*** Opening Provided data ***
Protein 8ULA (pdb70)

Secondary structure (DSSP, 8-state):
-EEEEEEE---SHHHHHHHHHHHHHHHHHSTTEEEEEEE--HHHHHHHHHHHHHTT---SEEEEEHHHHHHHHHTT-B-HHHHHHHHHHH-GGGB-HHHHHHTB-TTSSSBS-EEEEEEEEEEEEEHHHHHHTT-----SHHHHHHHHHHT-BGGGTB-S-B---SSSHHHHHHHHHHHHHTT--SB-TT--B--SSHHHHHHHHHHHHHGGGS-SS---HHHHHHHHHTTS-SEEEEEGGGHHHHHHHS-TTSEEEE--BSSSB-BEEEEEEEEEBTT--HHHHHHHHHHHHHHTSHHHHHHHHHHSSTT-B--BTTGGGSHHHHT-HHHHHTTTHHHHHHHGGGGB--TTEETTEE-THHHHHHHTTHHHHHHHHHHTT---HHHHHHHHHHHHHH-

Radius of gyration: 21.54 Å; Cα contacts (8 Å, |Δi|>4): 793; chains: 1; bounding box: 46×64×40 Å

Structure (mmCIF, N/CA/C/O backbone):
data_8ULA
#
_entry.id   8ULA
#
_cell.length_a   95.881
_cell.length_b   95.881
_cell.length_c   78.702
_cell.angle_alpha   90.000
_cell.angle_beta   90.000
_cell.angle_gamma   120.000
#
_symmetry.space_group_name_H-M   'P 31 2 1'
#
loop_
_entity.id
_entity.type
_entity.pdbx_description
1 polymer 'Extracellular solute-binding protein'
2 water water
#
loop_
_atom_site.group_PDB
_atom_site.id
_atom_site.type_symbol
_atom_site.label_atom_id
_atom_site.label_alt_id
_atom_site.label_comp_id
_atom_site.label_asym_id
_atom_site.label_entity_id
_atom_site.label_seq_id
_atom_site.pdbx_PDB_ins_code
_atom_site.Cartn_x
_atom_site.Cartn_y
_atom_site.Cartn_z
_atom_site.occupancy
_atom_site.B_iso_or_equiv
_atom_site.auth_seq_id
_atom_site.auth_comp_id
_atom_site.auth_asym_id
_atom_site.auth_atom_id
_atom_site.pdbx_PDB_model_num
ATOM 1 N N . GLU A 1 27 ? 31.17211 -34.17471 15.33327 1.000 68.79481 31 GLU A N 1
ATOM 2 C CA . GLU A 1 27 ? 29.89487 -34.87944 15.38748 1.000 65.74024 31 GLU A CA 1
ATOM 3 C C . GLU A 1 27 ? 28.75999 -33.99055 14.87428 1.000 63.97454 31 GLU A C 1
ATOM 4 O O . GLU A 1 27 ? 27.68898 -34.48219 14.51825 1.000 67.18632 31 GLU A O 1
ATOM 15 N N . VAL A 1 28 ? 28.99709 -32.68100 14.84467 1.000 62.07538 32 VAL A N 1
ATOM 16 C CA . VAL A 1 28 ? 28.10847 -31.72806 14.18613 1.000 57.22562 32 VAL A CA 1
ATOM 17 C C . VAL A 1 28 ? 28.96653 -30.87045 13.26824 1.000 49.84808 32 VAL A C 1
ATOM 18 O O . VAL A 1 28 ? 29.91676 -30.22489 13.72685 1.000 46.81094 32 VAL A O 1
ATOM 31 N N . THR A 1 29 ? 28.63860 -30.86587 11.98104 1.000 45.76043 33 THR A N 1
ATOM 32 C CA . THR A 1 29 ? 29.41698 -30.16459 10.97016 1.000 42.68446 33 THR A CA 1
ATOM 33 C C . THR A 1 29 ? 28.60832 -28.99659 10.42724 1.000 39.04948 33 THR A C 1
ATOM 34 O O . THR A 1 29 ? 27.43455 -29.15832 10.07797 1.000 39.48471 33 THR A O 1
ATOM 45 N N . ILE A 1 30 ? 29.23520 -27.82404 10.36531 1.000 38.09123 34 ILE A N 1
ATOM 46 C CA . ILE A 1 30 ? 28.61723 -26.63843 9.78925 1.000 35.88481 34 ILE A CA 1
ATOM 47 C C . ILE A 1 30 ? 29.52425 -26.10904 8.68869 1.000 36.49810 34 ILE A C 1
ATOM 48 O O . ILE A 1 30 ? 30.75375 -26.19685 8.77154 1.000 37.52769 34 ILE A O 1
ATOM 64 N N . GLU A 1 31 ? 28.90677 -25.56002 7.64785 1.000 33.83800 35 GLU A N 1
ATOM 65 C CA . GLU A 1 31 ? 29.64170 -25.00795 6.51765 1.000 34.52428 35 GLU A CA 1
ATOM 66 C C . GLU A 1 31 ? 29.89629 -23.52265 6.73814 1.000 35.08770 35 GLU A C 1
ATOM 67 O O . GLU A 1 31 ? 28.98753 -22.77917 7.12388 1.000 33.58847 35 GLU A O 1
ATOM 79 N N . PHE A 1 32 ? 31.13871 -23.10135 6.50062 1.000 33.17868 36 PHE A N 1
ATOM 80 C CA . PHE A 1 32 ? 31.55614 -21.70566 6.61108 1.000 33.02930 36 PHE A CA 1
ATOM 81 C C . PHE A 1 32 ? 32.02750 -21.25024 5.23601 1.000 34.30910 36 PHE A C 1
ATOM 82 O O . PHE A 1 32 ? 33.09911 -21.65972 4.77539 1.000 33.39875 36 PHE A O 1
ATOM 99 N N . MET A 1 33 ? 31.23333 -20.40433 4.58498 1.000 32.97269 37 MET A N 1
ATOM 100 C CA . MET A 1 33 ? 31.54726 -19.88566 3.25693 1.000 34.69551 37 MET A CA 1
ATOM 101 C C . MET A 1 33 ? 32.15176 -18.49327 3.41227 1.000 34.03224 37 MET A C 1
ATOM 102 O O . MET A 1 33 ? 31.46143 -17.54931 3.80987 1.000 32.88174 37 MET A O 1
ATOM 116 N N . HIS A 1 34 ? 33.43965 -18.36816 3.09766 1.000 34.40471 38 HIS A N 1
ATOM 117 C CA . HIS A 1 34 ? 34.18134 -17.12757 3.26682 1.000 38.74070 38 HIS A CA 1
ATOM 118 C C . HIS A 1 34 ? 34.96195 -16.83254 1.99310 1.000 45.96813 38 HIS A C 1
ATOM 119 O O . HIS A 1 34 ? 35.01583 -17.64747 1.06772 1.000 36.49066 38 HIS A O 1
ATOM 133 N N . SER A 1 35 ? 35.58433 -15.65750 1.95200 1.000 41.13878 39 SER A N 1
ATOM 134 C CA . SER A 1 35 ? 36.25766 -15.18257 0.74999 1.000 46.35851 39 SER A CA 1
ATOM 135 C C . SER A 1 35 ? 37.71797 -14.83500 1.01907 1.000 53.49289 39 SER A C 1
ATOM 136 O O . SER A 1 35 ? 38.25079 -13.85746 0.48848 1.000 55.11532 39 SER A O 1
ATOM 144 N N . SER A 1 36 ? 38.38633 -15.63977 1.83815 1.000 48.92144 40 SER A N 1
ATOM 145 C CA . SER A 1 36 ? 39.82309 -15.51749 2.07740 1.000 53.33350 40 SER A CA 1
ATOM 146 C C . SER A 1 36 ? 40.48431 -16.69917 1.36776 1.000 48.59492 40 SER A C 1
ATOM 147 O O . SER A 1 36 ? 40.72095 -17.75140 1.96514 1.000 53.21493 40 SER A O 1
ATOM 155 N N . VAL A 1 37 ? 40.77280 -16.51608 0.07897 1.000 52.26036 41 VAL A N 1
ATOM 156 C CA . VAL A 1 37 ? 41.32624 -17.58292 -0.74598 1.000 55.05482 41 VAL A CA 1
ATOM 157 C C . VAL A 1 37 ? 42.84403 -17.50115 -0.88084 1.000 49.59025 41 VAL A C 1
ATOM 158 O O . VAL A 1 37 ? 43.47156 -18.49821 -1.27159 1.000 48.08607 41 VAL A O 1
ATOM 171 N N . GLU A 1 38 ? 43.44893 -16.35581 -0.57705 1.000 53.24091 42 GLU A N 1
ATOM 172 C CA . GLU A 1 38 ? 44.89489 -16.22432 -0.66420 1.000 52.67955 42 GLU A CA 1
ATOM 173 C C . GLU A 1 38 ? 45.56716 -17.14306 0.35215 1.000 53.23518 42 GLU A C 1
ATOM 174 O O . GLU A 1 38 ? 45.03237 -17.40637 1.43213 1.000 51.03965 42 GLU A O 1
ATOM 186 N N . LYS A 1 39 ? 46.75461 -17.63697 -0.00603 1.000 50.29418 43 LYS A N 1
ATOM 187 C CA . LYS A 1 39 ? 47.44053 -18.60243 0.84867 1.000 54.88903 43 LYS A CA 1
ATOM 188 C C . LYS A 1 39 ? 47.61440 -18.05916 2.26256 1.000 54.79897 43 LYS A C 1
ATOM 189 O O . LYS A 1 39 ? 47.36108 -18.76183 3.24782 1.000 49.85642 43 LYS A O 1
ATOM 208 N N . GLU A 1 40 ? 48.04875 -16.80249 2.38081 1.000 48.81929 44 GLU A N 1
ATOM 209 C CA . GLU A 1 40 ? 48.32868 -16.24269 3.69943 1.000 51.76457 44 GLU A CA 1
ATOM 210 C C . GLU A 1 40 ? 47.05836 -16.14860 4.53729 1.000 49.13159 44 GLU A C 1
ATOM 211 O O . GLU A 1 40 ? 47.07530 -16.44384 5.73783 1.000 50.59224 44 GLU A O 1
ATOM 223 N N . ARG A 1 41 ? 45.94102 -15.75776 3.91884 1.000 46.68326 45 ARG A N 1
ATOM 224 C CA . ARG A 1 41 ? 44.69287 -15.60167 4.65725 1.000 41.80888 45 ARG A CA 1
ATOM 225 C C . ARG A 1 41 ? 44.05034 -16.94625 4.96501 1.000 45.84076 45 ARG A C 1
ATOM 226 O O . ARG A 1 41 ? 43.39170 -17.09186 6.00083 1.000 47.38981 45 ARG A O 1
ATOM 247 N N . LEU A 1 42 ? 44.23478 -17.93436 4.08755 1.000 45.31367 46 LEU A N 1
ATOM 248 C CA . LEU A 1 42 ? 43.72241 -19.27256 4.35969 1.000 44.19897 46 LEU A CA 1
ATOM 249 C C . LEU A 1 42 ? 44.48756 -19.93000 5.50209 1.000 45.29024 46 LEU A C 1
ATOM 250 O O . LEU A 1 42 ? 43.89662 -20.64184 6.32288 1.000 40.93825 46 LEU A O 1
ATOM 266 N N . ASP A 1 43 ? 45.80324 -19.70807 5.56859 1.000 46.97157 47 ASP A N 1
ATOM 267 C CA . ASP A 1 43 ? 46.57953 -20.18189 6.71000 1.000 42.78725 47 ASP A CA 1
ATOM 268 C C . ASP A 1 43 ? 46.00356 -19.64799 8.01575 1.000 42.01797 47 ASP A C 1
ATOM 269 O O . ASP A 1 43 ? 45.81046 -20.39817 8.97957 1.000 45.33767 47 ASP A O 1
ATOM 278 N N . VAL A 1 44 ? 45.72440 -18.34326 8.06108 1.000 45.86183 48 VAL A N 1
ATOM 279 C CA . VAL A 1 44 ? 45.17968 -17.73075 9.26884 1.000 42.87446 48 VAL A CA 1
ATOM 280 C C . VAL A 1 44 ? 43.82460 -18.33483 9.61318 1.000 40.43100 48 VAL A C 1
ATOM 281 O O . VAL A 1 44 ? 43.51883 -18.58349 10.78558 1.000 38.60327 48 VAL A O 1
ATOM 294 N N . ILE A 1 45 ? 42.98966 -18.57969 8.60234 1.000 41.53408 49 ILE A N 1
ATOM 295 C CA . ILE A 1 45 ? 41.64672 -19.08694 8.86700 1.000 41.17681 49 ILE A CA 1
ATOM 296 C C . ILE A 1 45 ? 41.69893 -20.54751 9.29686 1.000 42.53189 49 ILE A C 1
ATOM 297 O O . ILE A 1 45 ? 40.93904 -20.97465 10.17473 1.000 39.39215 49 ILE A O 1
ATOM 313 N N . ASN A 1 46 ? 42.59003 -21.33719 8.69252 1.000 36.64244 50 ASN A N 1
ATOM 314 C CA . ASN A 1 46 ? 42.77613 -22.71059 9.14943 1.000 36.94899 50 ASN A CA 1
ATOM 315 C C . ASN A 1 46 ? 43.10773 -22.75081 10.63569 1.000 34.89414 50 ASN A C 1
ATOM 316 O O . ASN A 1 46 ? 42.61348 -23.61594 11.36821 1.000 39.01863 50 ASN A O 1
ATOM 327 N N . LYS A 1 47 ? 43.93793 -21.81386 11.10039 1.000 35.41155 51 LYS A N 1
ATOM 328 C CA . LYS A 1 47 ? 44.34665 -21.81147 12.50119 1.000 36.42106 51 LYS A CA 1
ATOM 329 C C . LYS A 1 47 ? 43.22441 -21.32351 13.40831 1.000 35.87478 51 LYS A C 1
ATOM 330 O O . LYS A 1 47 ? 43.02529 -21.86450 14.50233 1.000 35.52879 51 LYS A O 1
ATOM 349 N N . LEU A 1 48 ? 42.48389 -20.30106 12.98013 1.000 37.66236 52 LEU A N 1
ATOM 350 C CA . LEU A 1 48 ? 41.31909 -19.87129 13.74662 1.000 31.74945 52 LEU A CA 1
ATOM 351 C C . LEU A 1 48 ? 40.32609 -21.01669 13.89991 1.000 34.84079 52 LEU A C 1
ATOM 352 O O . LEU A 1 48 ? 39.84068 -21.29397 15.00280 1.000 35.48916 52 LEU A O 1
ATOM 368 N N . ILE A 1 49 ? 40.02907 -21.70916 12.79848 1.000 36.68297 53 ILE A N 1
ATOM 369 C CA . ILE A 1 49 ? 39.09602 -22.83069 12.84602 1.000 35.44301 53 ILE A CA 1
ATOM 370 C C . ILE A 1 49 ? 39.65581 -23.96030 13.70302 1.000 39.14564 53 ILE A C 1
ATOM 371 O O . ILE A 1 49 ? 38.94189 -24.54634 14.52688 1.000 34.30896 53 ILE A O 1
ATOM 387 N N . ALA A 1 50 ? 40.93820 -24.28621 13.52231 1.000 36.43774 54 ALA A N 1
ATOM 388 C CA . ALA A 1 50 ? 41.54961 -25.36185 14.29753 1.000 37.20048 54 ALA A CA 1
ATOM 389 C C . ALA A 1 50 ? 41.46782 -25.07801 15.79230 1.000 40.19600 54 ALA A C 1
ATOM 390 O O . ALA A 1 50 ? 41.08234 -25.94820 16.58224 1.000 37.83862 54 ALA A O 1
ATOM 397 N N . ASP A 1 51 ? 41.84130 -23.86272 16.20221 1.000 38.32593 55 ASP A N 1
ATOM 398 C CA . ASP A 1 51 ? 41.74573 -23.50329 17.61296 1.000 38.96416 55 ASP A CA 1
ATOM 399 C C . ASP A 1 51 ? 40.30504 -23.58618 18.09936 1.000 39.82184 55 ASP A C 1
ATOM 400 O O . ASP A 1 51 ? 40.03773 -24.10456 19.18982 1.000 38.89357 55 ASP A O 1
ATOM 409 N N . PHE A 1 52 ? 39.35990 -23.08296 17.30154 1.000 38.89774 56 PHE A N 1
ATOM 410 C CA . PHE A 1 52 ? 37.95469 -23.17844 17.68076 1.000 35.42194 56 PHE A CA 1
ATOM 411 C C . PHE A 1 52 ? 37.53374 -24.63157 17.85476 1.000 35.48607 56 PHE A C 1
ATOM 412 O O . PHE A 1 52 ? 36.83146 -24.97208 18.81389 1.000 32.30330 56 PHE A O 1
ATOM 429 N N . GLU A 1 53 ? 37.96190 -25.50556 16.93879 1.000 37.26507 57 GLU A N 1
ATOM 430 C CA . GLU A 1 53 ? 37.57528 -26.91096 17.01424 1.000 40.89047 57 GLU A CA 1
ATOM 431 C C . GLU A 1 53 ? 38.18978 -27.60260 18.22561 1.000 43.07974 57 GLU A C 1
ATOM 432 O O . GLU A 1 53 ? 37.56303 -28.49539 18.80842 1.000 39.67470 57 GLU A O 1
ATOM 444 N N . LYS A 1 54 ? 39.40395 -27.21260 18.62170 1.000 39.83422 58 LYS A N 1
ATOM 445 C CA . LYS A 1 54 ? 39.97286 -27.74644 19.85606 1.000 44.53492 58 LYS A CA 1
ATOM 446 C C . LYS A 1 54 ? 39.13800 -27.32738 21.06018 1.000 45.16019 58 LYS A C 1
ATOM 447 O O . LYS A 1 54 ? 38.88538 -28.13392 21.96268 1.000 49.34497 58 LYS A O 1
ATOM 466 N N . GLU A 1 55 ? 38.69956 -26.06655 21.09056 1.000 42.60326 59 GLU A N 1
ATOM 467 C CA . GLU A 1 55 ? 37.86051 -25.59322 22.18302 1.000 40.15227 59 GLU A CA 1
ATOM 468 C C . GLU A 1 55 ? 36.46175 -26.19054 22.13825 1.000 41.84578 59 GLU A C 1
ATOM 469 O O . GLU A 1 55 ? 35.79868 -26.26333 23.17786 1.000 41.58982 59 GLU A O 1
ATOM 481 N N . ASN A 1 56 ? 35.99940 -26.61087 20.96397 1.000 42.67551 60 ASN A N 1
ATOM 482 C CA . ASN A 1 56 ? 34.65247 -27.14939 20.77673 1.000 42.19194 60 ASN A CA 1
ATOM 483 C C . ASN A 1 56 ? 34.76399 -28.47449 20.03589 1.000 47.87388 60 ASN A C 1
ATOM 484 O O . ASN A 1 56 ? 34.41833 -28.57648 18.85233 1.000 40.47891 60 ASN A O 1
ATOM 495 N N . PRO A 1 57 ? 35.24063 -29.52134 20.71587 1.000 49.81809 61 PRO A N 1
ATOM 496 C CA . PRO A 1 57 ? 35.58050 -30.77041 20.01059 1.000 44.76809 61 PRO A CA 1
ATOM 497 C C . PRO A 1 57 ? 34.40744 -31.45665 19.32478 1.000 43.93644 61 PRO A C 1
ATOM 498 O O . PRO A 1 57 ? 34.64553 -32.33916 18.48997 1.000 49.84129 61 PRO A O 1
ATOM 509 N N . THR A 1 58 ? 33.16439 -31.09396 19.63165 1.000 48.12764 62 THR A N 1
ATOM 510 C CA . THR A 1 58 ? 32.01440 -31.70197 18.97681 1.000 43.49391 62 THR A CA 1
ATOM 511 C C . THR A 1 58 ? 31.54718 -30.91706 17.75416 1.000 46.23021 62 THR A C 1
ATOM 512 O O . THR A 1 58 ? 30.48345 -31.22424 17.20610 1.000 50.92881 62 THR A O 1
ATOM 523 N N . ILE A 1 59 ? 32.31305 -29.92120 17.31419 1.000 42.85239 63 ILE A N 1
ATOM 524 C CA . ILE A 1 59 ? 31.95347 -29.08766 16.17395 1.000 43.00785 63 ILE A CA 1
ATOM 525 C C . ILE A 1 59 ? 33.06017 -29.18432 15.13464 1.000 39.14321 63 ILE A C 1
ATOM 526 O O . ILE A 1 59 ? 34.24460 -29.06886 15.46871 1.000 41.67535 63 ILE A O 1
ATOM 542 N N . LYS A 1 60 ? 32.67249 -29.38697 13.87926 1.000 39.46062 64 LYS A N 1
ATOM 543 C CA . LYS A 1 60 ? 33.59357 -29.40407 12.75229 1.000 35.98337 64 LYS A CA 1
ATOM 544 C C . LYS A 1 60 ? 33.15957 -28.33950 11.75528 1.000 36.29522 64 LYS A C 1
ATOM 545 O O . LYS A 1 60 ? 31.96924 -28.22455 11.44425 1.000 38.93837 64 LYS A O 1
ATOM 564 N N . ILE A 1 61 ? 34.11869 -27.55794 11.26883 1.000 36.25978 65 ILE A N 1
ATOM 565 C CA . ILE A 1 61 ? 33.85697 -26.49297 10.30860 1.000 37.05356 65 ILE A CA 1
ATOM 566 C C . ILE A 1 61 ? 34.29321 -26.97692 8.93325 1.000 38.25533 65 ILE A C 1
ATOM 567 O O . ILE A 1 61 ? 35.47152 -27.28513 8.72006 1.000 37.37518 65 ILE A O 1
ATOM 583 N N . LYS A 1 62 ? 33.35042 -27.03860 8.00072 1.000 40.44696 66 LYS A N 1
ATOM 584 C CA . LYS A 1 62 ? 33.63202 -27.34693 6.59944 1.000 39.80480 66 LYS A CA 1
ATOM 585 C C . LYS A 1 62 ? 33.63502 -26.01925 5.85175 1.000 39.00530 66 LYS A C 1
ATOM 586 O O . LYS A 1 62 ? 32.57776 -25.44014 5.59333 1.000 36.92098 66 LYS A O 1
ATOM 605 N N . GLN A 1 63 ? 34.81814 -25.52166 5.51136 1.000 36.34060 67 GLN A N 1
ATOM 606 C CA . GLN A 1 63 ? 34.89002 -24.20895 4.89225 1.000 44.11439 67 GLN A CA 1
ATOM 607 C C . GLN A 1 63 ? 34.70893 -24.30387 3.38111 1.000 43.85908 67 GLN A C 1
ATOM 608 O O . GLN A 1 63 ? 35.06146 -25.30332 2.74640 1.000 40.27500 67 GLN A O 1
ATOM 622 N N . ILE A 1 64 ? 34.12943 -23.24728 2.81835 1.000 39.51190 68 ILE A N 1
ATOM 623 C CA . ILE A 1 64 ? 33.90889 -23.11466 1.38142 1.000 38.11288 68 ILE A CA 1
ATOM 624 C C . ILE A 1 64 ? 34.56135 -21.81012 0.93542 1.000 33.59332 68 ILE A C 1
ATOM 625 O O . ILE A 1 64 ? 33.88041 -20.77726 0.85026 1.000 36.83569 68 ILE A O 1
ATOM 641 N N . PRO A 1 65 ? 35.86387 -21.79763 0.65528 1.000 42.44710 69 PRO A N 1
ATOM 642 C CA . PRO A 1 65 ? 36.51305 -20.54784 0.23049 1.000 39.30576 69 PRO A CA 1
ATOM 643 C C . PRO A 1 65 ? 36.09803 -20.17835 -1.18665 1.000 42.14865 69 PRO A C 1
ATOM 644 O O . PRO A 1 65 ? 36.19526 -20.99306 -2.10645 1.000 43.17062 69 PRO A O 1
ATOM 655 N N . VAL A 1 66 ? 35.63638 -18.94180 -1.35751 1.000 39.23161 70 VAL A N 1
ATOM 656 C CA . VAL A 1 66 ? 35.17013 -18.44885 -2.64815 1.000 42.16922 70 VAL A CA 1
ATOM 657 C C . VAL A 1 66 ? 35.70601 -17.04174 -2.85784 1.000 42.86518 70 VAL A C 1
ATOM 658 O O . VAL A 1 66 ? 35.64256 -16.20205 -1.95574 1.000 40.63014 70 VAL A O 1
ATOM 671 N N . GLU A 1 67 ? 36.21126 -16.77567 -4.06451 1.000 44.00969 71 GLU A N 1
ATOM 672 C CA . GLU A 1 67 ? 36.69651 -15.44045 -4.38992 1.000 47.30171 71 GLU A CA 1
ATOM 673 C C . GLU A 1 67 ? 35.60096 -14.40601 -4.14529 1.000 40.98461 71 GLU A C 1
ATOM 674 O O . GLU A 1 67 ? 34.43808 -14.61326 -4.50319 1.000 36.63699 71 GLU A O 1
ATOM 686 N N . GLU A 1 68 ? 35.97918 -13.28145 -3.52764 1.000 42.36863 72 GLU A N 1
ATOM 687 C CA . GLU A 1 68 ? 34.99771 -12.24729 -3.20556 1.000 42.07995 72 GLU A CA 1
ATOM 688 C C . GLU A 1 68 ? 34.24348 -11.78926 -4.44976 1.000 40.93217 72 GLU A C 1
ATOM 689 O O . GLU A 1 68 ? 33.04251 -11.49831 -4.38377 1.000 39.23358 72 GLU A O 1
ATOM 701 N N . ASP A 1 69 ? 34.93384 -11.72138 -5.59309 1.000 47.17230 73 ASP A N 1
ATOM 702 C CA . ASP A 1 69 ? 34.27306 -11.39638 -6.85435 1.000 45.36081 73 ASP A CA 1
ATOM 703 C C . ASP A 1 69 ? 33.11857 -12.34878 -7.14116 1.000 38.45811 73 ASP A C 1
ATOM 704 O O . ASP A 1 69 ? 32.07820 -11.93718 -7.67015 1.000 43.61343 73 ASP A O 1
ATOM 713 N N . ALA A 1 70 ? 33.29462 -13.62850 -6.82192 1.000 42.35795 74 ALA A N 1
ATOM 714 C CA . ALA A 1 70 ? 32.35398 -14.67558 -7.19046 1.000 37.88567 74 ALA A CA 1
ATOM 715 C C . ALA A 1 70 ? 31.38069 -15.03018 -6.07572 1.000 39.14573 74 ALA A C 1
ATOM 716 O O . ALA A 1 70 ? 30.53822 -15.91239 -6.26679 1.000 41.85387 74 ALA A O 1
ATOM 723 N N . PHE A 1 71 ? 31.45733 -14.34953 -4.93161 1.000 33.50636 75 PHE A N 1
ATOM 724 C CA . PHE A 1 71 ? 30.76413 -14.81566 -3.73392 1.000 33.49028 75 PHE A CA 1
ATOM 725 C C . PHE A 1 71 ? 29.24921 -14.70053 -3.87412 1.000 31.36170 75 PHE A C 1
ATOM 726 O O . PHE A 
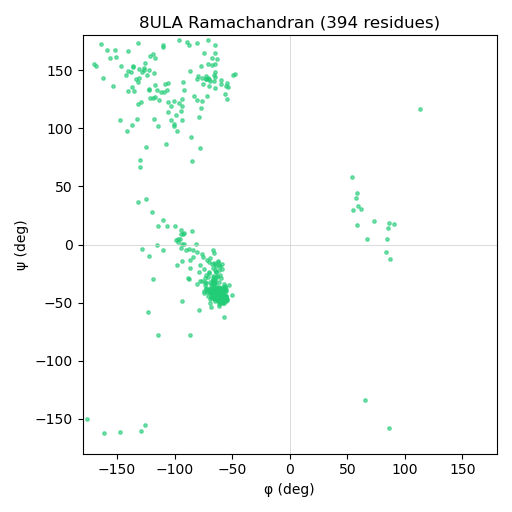1 71 ? 28.52384 -15.68368 -3.68163 1.000 33.82854 75 PHE A O 1
ATOM 743 N N . ASN A 1 72 ? 28.75176 -13.50882 -4.21652 1.000 31.30455 76 ASN A N 1
ATOM 744 C CA . ASN A 1 72 ? 27.32360 -13.23210 -4.08061 1.000 32.52177 76 ASN A CA 1
ATOM 745 C C . ASN A 1 72 ? 26.48009 -14.03980 -5.06136 1.000 33.55065 76 ASN A C 1
ATOM 746 O O . ASN A 1 72 ? 25.39478 -14.51313 -4.70293 1.000 29.75108 76 ASN A O 1
ATOM 757 N N . THR A 1 73 ? 26.94117 -14.19710 -6.30554 1.000 31.10245 77 THR A N 1
ATOM 758 C CA . THR A 1 73 ? 26.12812 -14.91454 -7.28296 1.000 29.92508 77 THR A CA 1
ATOM 759 C C . THR A 1 73 ? 26.07414 -16.40968 -6.98257 1.000 31.86429 77 THR A C 1
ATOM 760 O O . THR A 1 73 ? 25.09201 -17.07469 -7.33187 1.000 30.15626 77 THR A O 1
*** Closing Provided data ***
▶ [Task item]
An exact, complete copy of the lines above from the one with "ATOM 225 C C" through the one with "ATOM 330 O O" is the whole answer.

▶ [Task result]
ATOM 225 C C . ARG A 1 41 ? 44.05034 -16.94625 4.96501 1.000 45.84076 45 ARG A C 1
ATOM 226 O O . ARG A 1 41 ? 43.39170 -17.09186 6.00083 1.000 47.38981 45 ARG A O 1
ATOM 247 N N . LEU A 1 42 ? 44.23478 -17.93436 4.08755 1.000 45.31367 46 LEU A N 1
ATOM 248 C CA . LEU A 1 42 ? 43.72241 -19.27256 4.35969 1.000 44.19897 46 LEU A CA 1
ATOM 249 C C . LEU A 1 42 ? 44.48756 -19.93000 5.50209 1.000 45.29024 46 LEU A C 1
ATOM 250 O O . LEU A 1 42 ? 43.89662 -20.64184 6.32288 1.000 40.93825 46 LEU A O 1
ATOM 266 N N . ASP A 1 43 ? 45.80324 -19.70807 5.56859 1.000 46.97157 47 ASP A N 1
ATOM 267 C CA . ASP A 1 43 ? 46.57953 -20.18189 6.71000 1.000 42.78725 47 ASP A CA 1
ATOM 268 C C . ASP A 1 43 ? 46.00356 -19.64799 8.01575 1.000 42.01797 47 ASP A C 1
ATOM 269 O O . ASP A 1 43 ? 45.81046 -20.39817 8.97957 1.000 45.33767 47 ASP A O 1
ATOM 278 N N . VAL A 1 44 ? 45.72440 -18.34326 8.06108 1.000 45.86183 48 VAL A N 1
ATOM 279 C CA . VAL A 1 44 ? 45.17968 -17.73075 9.26884 1.000 42.87446 48 VAL A CA 1
ATOM 280 C C . VAL A 1 44 ? 43.82460 -18.33483 9.61318 1.000 40.43100 48 VAL A C 1
ATOM 281 O O . VAL A 1 44 ? 43.51883 -18.58349 10.78558 1.000 38.60327 48 VAL A O 1
ATOM 294 N N . ILE A 1 45 ? 42.98966 -18.57969 8.60234 1.000 41.53408 49 ILE A N 1
ATOM 295 C CA . ILE A 1 45 ? 41.64672 -19.08694 8.86700 1.000 41.17681 49 ILE A CA 1
ATOM 296 C C . ILE A 1 45 ? 41.69893 -20.54751 9.29686 1.000 42.53189 49 ILE A C 1
ATOM 297 O O . ILE A 1 45 ? 40.93904 -20.97465 10.17473 1.000 39.39215 49 ILE A O 1
ATOM 313 N N . ASN A 1 46 ? 42.59003 -21.33719 8.69252 1.000 36.64244 50 ASN A N 1
ATOM 314 C CA . ASN A 1 46 ? 42.77613 -22.71059 9.14943 1.000 36.94899 50 ASN A CA 1
ATOM 315 C C . ASN A 1 46 ? 43.10773 -22.75081 10.63569 1.000 34.89414 50 ASN A C 1
ATOM 316 O O . ASN A 1 46 ? 42.61348 -23.61594 11.36821 1.000 39.01863 50 ASN A O 1
ATOM 327 N N . LYS A 1 47 ? 43.93793 -21.81386 11.10039 1.000 35.41155 51 LYS A N 1
ATOM 328 C CA . LYS A 1 47 ? 44.34665 -21.81147 12.50119 1.000 36.42106 51 LYS A CA 1
ATOM 329 C C . LYS A 1 47 ? 43.22441 -21.32351 13.40831 1.000 35.87478 51 LYS A C 1
ATOM 330 O O . LYS A 1 47 ? 43.02529 -21.86450 14.50233 1.000 35.52879 51 LYS A O 1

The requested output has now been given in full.